■ **Supplied information**
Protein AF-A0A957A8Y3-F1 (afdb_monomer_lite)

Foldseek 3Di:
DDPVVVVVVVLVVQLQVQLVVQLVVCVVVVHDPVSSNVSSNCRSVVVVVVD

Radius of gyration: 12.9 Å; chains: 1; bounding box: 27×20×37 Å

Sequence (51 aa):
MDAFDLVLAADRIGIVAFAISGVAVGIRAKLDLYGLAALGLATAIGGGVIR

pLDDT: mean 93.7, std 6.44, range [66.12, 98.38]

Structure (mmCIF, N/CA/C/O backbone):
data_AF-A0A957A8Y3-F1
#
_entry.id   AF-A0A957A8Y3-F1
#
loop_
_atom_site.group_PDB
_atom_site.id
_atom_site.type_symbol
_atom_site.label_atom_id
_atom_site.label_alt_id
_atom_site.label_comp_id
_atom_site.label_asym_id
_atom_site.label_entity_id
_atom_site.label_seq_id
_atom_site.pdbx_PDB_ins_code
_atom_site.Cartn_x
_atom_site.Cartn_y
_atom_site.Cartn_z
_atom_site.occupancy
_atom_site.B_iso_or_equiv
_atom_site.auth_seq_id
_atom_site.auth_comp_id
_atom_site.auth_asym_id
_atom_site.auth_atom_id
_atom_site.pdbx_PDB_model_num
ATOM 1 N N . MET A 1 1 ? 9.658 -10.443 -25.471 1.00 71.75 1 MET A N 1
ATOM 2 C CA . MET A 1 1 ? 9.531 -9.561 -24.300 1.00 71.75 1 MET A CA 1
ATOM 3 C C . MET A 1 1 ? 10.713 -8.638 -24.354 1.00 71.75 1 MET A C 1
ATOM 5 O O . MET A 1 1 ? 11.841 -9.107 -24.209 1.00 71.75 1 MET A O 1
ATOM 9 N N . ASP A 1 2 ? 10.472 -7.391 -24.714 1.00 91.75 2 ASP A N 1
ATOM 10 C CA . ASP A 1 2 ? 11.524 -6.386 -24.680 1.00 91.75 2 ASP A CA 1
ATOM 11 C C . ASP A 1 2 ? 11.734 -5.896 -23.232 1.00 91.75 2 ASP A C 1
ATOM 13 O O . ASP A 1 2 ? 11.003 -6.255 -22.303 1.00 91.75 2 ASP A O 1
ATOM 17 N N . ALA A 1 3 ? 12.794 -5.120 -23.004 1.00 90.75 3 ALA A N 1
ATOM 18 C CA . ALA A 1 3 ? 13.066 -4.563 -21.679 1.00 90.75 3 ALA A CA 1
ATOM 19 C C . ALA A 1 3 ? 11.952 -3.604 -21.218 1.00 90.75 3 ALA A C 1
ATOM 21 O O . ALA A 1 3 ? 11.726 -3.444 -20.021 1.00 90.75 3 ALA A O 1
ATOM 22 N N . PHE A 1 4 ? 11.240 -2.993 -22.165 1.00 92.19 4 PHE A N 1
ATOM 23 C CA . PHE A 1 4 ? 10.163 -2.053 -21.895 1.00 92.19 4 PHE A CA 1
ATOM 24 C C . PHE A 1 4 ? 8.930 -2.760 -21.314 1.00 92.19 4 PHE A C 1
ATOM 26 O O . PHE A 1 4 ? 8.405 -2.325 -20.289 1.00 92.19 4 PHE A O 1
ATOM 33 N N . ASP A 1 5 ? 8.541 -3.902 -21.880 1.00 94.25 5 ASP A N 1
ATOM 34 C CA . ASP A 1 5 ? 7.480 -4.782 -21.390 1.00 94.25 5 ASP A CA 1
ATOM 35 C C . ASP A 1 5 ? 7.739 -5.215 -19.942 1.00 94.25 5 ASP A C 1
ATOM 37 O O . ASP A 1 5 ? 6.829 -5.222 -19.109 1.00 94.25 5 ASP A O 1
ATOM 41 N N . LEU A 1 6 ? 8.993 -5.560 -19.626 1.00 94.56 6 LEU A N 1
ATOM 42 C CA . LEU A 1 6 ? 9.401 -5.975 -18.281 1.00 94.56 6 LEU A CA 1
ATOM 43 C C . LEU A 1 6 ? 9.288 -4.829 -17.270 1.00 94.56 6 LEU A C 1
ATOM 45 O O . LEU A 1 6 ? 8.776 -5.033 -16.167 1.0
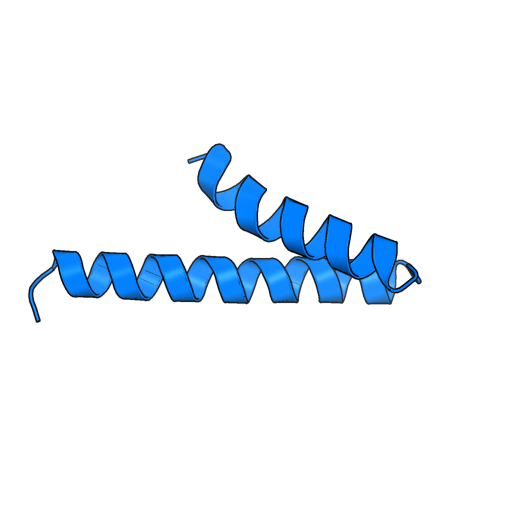0 94.56 6 LEU A O 1
ATOM 49 N N . VAL A 1 7 ? 9.716 -3.622 -17.645 1.00 93.56 7 VAL A N 1
ATOM 50 C CA . VAL A 1 7 ? 9.584 -2.427 -16.797 1.00 93.56 7 VAL A CA 1
ATOM 51 C C . VAL A 1 7 ? 8.111 -2.083 -16.572 1.00 93.56 7 VAL A C 1
ATOM 53 O O . VAL A 1 7 ? 7.709 -1.810 -15.442 1.00 93.56 7 VAL A O 1
ATOM 56 N N . LEU A 1 8 ? 7.281 -2.166 -17.613 1.00 93.31 8 LEU A N 1
ATOM 57 C CA . LEU A 1 8 ? 5.847 -1.886 -17.524 1.00 93.31 8 LEU A CA 1
ATOM 58 C C . LEU A 1 8 ? 5.114 -2.909 -16.639 1.00 93.31 8 LEU A C 1
ATOM 60 O O . LEU A 1 8 ? 4.188 -2.560 -15.903 1.00 93.31 8 LEU A O 1
ATOM 64 N N . ALA A 1 9 ? 5.521 -4.178 -16.698 1.00 95.06 9 ALA A N 1
ATOM 65 C CA . ALA A 1 9 ? 5.007 -5.216 -15.811 1.00 95.06 9 ALA A CA 1
ATOM 66 C C . ALA A 1 9 ? 5.407 -4.955 -14.350 1.00 95.06 9 ALA A C 1
ATOM 68 O O . ALA A 1 9 ? 4.551 -5.013 -13.464 1.00 95.06 9 ALA A O 1
ATOM 69 N N . ALA A 1 10 ? 6.674 -4.615 -14.100 1.00 93.00 10 ALA A N 1
ATOM 
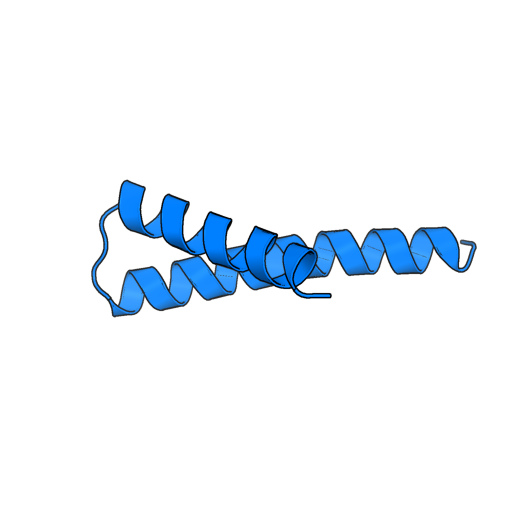70 C CA . ALA A 1 10 ? 7.169 -4.295 -12.764 1.00 93.00 10 ALA A CA 1
ATOM 71 C C . ALA A 1 10 ? 6.466 -3.068 -12.158 1.00 93.00 10 ALA A C 1
ATOM 73 O O . ALA A 1 10 ? 6.116 -3.094 -10.978 1.00 93.00 10 ALA A O 1
ATOM 74 N N . ASP A 1 11 ? 6.193 -2.032 -12.957 1.00 92.44 11 ASP A N 1
ATOM 75 C CA . ASP A 1 11 ? 5.497 -0.824 -12.498 1.00 92.44 11 ASP A CA 1
ATOM 76 C C . ASP A 1 11 ? 4.062 -1.135 -12.038 1.00 92.44 11 ASP
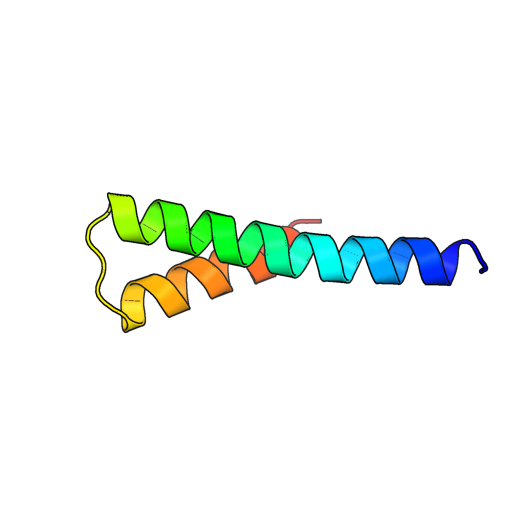 A C 1
ATOM 78 O O . ASP A 1 11 ? 3.662 -0.774 -10.930 1.00 92.44 11 ASP A O 1
ATOM 82 N N . ARG A 1 12 ? 3.315 -1.925 -12.821 1.00 93.81 12 ARG A N 1
ATOM 83 C CA . ARG A 1 12 ? 1.963 -2.376 -12.442 1.00 93.81 12 ARG A CA 1
ATOM 84 C C . ARG A 1 12 ? 1.968 -3.225 -11.172 1.00 93.81 12 ARG A C 1
ATOM 86 O O . ARG A 1 12 ? 1.107 -3.040 -10.312 1.00 93.81 12 ARG A O 1
ATOM 93 N N . ILE A 1 13 ? 2.934 -4.134 -11.038 1.00 95.56 13 ILE A N 1
ATOM 94 C CA . ILE A 1 13 ? 3.096 -4.953 -9.827 1.00 95.56 13 ILE A CA 1
ATOM 95 C C . ILE A 1 13 ? 3.409 -4.062 -8.619 1.00 95.56 13 ILE A C 1
ATOM 97 O O . ILE A 1 13 ? 2.821 -4.252 -7.554 1.00 95.56 13 ILE A O 1
ATOM 101 N N . GLY A 1 14 ? 4.278 -3.063 -8.788 1.00 93.75 14 GLY A N 1
ATOM 102 C CA . GLY A 1 14 ? 4.627 -2.097 -7.748 1.00 93.75 14 GLY A CA 1
ATOM 103 C C . GLY A 1 14 ? 3.420 -1.300 -7.252 1.00 93.75 14 GLY A C 1
ATOM 104 O O . GLY A 1 14 ? 3.209 -1.205 -6.043 1.00 93.75 14 GLY A O 1
ATOM 105 N N . ILE A 1 15 ? 2.578 -0.805 -8.165 1.00 94.69 15 ILE A N 1
ATOM 106 C CA . ILE A 1 15 ? 1.342 -0.081 -7.820 1.00 94.69 15 ILE A CA 1
ATOM 107 C C . ILE A 1 15 ? 0.423 -0.955 -6.954 1.00 94.69 15 ILE A C 1
ATOM 109 O O . ILE A 1 15 ? -0.054 -0.507 -5.909 1.00 94.69 15 ILE A O 1
ATOM 113 N N . VAL A 1 16 ? 0.204 -2.214 -7.346 1.00 95.81 16 VAL A N 1
ATOM 114 C CA . VAL A 1 16 ? -0.650 -3.144 -6.587 1.00 95.81 16 VAL A CA 1
ATOM 115 C C . VAL A 1 16 ? -0.039 -3.466 -5.221 1.00 95.81 16 VAL A C 1
ATOM 117 O O . VAL A 1 16 ? -0.739 -3.422 -4.207 1.00 95.81 16 VAL A O 1
ATOM 120 N N . ALA A 1 17 ? 1.266 -3.739 -5.163 1.00 96.38 17 ALA A N 1
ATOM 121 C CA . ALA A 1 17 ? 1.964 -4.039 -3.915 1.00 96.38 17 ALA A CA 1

■ **Brief**
Could you output, exactly and with nothing else, the lines from the start of the records through the line containing "ATOM 2 C CA"?

■ **Your solution**
Protein AF-A0A957A8Y3-F1 (afdb_monomer_lite)

Foldseek 3Di:
DDPVVVVVVVLVVQLQVQLVVQLVVCVVVVHDPVSSNVSSNCRSVVVVVVD

Radius of gyration: 12.9 Å; chains: 1; bounding box: 27×20×37 Å

Sequence (51 aa):
MDAFDLVLAADRIGIVAFAISGVAVGIRAKLDLYGLAALGLATAIGGGVIR

pLDDT: mean 93.7, std 6.44, range [66.12, 98.38]

Structure (mmCIF, N/CA/C/O backbone):
data_AF-A0A957A8Y3-F1
#
_entry.id   AF-A0A957A8Y3-F1
#
loop_
_atom_site.group_PDB
_atom_site.id
_atom_site.type_symbol
_atom_site.label_atom_id
_atom_site.label_alt_id
_atom_site.label_comp_id
_atom_site.label_asym_id
_atom_site.label_entity_id
_atom_site.label_seq_id
_atom_site.pdbx_PDB_ins_code
_atom_site.Cartn_x
_atom_site.Cartn_y
_atom_site.Cartn_z
_atom_site.occupancy
_atom_site.B_iso_or_equiv
_atom_site.auth_seq_id
_atom_site.auth_comp_id
_atom_site.auth_asym_id
_atom_site.auth_atom_id
_atom_site.pdbx_PDB_model_num
ATOM 1 N N . MET A 1 1 ? 9.658 -10.443 -25.471 1.00 71.75 1 MET A N 1
ATOM 2 C CA . MET A 1 1 ? 9.531 -9.561 -24.300 1.00 71.75 1 MET A CA 1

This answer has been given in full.